## Exercise instructions
Please take the records that follow and repeat exactly the lines starting with the line with "ATOM 143 N N" and going on through the line with "ATOM 162 C CA".
Top of Source material
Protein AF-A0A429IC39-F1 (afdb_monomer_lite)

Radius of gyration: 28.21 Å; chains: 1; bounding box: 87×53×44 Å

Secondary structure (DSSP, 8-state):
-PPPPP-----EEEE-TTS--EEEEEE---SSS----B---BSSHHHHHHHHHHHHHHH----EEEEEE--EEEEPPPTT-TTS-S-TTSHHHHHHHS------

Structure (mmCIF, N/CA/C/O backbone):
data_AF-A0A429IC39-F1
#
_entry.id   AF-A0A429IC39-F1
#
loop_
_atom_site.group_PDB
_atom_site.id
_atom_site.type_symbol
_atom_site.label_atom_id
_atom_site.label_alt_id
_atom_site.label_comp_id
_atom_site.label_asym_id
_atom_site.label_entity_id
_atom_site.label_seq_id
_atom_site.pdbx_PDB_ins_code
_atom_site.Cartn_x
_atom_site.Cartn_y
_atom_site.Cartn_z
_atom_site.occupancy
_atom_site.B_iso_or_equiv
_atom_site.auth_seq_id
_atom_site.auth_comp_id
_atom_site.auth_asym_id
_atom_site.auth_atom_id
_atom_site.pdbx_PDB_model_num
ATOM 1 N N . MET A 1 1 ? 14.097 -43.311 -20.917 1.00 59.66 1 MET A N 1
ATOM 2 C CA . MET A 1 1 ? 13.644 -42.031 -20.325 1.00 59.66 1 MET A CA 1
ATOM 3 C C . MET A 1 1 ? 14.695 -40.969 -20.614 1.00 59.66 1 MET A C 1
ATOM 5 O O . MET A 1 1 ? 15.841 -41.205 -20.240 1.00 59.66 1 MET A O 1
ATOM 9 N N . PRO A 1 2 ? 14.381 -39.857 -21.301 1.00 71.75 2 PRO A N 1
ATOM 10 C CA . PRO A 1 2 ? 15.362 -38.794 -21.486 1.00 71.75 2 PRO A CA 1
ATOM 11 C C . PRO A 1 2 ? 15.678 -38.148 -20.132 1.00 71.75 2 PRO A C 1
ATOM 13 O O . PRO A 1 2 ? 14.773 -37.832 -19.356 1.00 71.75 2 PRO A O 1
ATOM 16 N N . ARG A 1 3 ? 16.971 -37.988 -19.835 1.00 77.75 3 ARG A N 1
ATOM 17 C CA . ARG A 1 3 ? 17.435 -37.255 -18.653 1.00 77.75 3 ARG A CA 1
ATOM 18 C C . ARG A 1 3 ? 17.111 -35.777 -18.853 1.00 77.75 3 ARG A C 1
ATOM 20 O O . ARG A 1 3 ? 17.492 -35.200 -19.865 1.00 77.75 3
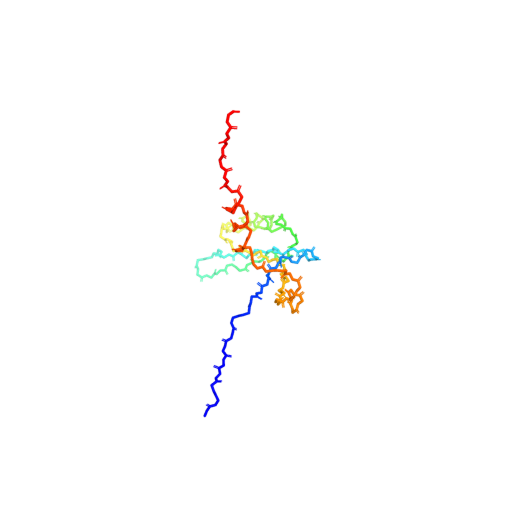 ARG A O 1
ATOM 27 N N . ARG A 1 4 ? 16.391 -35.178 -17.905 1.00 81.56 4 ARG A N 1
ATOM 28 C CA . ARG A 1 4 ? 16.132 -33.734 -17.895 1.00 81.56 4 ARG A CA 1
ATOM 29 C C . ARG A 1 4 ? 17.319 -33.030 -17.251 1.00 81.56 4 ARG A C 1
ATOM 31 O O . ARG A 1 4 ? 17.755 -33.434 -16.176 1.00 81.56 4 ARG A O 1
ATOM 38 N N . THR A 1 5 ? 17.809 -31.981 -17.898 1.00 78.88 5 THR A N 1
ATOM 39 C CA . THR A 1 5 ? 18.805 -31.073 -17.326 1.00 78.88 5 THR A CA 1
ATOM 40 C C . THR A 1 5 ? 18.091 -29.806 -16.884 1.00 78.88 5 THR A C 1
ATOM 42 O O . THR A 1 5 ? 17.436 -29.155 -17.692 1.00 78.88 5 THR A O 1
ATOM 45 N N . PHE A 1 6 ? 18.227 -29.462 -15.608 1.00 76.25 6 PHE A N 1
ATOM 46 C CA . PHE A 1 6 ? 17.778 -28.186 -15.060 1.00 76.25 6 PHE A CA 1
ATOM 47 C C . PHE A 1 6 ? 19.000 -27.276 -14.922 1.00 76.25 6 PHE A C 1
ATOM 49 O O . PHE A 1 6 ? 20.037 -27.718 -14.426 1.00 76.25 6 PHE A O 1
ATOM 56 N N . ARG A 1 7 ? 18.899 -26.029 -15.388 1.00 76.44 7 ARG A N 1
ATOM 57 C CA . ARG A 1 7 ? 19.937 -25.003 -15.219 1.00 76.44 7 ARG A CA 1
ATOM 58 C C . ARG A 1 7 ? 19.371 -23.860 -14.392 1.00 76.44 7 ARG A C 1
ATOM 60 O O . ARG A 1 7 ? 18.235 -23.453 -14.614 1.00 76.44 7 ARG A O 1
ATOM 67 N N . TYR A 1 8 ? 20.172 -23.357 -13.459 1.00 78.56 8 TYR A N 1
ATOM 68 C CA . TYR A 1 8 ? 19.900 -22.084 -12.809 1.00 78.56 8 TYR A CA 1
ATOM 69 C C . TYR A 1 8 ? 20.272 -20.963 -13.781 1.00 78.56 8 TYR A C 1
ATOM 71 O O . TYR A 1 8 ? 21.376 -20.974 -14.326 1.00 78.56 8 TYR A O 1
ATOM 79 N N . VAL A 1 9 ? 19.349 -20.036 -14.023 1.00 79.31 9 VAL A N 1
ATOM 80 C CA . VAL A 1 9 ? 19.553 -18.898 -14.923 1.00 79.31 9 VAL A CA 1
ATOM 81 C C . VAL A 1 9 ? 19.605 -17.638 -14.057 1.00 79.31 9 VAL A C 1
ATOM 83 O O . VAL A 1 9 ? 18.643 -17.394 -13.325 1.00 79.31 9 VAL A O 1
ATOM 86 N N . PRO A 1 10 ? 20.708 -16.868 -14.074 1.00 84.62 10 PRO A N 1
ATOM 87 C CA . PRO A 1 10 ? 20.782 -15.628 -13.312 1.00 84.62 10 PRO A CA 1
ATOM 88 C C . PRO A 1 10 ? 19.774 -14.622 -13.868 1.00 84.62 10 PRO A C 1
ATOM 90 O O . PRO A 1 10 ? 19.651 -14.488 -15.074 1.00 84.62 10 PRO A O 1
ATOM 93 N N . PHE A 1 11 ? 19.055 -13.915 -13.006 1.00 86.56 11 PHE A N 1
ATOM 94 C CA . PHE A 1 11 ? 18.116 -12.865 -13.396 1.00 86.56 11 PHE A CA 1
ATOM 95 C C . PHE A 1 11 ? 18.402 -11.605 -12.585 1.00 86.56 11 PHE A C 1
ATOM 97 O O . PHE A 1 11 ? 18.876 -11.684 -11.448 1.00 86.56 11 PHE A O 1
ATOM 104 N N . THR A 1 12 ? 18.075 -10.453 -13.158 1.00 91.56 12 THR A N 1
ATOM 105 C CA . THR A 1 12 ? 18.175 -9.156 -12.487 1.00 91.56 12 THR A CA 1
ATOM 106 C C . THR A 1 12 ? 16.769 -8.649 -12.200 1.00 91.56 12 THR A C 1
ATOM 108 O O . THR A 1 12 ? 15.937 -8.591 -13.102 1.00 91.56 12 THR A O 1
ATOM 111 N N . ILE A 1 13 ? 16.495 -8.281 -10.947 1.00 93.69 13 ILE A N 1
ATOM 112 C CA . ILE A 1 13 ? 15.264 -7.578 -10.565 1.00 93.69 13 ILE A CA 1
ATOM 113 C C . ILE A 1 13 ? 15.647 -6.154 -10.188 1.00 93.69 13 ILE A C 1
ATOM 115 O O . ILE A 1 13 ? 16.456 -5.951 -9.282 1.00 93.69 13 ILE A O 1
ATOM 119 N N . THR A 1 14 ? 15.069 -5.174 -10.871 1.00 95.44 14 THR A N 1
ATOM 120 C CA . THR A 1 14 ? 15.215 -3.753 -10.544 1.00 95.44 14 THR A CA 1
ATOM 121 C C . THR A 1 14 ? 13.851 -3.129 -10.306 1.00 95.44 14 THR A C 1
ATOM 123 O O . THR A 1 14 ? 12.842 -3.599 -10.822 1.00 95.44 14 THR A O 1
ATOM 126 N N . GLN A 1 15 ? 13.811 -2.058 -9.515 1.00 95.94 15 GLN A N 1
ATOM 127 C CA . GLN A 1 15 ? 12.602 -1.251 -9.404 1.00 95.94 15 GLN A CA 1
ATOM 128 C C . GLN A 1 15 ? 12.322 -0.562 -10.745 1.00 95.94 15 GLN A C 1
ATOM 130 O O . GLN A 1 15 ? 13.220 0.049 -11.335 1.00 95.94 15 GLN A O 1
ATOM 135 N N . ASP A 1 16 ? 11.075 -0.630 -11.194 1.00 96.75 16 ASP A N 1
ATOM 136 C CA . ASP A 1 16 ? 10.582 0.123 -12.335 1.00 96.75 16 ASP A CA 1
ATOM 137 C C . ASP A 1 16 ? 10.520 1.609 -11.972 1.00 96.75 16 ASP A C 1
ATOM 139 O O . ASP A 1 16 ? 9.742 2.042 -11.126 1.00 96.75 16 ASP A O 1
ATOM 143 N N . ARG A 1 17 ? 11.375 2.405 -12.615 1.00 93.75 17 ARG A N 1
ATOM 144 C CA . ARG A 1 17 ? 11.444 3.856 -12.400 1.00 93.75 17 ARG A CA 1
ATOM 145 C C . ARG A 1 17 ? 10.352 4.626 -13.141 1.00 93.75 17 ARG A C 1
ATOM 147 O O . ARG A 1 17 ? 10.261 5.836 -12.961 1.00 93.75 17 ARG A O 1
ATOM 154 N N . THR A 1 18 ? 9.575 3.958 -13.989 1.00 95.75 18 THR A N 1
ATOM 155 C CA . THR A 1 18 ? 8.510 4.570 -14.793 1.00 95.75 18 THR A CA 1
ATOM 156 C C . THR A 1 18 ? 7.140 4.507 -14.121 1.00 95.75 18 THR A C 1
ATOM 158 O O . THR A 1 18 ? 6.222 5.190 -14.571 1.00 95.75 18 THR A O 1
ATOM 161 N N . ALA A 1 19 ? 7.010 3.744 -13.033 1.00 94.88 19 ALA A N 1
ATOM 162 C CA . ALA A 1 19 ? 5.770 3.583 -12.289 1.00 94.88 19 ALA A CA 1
Bottom of Source material
Top of Source material
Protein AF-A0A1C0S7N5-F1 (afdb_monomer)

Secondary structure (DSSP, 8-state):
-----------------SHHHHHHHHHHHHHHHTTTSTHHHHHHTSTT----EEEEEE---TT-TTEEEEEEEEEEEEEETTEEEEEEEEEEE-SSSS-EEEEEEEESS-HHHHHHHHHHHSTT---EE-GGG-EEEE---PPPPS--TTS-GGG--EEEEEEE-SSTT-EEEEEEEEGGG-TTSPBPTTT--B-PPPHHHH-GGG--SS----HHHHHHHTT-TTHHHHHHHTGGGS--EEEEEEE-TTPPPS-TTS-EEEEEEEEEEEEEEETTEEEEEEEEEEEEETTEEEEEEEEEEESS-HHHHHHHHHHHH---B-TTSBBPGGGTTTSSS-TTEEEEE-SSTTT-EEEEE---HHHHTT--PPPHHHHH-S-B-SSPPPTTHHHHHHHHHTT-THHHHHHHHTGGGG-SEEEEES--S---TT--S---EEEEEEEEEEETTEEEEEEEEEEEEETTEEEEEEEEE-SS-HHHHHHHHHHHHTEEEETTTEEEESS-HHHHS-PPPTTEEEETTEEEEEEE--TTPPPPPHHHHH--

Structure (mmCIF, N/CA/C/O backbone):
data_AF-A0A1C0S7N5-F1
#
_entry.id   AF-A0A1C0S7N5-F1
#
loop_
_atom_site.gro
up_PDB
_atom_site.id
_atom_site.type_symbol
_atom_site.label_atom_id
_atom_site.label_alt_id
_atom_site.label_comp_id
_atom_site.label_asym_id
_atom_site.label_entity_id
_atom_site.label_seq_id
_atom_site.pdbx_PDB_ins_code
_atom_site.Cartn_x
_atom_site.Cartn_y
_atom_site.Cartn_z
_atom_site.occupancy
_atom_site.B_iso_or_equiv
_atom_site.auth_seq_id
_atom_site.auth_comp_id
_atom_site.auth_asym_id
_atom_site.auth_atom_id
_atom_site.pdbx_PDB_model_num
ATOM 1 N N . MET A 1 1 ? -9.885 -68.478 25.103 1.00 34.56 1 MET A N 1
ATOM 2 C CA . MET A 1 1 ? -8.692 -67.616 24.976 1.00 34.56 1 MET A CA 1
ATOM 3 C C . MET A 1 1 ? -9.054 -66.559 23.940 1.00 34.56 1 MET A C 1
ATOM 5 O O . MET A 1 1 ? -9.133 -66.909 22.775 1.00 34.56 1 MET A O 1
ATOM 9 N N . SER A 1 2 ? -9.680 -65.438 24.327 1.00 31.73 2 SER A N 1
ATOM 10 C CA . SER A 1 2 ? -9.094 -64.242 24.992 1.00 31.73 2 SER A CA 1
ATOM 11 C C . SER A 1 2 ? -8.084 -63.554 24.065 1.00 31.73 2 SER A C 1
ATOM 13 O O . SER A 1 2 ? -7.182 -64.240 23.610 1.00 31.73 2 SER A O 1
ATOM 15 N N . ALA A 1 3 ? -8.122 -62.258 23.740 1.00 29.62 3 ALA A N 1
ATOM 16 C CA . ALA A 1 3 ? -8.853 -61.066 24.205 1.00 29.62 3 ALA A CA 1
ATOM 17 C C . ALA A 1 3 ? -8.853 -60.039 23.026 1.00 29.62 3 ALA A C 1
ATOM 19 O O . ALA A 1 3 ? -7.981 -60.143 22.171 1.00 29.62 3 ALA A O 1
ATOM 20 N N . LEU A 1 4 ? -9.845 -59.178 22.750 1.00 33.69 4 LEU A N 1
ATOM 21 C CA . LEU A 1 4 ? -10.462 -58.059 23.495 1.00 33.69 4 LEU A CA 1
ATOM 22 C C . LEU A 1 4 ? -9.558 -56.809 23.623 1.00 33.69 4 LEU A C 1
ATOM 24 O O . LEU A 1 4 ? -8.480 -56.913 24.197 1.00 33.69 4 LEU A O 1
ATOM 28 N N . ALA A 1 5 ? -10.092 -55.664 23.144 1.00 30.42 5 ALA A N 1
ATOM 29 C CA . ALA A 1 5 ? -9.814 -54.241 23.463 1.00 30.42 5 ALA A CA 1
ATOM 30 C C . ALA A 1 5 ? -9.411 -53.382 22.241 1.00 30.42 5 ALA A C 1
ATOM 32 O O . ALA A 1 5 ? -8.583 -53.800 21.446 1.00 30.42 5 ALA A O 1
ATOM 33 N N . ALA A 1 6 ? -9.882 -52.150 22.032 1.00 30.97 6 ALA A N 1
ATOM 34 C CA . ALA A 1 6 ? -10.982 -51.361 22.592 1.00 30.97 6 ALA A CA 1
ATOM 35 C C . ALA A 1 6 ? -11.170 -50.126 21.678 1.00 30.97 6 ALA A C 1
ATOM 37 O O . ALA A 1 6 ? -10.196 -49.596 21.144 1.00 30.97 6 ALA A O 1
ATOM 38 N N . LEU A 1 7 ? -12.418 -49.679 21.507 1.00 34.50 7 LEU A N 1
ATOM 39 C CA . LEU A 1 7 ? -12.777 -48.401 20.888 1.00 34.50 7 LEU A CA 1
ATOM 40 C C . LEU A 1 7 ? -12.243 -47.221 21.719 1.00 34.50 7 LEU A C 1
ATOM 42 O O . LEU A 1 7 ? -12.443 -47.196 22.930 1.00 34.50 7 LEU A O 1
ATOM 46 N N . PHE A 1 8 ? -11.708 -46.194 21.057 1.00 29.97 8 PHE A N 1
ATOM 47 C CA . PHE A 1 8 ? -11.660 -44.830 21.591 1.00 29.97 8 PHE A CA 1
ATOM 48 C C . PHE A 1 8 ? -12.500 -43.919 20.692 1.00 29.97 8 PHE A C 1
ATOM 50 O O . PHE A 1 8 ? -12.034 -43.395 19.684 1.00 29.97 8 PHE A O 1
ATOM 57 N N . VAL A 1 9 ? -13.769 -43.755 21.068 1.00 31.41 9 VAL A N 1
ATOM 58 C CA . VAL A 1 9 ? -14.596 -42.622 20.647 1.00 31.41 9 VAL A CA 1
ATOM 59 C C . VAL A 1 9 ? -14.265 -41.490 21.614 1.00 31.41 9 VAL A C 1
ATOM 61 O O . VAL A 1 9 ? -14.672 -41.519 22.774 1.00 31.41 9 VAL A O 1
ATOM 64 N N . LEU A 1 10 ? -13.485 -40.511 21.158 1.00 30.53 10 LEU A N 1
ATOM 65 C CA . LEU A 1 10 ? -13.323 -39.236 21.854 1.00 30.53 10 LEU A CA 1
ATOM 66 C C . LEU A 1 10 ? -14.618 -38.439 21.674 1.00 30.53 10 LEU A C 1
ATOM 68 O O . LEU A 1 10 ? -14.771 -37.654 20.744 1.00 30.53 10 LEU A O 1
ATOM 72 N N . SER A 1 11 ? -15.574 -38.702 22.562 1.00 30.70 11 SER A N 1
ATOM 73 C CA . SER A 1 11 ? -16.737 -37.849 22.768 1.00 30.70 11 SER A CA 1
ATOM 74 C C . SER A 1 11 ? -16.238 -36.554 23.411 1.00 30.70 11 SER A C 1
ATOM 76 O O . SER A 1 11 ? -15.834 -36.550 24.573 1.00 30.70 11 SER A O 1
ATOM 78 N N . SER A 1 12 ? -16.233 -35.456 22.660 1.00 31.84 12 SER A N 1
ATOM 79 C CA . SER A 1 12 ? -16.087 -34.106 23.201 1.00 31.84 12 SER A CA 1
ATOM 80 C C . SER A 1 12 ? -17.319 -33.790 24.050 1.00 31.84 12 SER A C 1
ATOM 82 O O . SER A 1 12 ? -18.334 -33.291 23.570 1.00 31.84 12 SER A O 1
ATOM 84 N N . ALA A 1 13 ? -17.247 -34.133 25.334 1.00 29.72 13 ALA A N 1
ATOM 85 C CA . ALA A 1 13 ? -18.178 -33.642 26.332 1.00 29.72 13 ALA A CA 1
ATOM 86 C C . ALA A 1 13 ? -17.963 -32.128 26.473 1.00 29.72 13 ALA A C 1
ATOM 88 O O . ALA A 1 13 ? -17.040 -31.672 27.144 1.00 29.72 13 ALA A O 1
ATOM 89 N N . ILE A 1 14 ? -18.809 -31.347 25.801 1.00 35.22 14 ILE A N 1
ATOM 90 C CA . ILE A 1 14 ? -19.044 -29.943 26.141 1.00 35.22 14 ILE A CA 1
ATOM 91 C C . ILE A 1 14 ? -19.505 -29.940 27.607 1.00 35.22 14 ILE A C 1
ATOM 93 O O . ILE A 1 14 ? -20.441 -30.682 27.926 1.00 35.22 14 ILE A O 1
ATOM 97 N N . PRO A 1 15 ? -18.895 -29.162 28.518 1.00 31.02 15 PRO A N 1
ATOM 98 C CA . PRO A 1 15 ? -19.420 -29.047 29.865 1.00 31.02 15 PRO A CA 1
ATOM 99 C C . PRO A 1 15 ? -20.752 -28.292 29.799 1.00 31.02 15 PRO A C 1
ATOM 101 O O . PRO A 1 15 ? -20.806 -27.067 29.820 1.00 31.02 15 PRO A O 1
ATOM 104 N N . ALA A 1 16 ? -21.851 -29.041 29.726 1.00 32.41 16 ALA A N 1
Bottom of Source material
## Exercise response
ATOM 143 N N . ARG A 1 17 ? 11.375 2.405 -12.615 1.00 93.75 17 ARG A N 1
ATOM 144 C CA . ARG A 1 17 ? 11.444 3.856 -12.400 1.00 93.75 17 ARG A CA 1
ATOM 145 C C . ARG A 1 17 ? 10.352 4.626 -13.141 1.00 93.75 17 ARG A C 1
ATOM 147 O O . ARG A 1 17 ? 10.261 5.836 -12.961 1.00 93.75 17 ARG A O 1
ATOM 154 N N . THR A 1 18 ? 9.575 3.958 -13.989 1.00 95.75 18 THR A N 1
ATOM 155 C CA . THR A 1 18 ? 8.510 4.570 -14.793 1.00 95.75 18 THR A CA 1
ATOM 156 C C . THR A 1 18 ? 7.140 4.507 -14.121 1.00 95.75 18 THR A C 1
ATOM 158 O O . THR A 1 18 ? 6.222 5.190 -14.571 1.00 95.75 18 THR A O 1
ATOM 161 N N . ALA A 1 19 ? 7.010 3.744 -13.033 1.00 94.88 19 ALA A N 1
ATOM 162 C CA . ALA A 1 19 ? 5.770 3.583 -12.289 1.00 94.88 19 ALA A CA 1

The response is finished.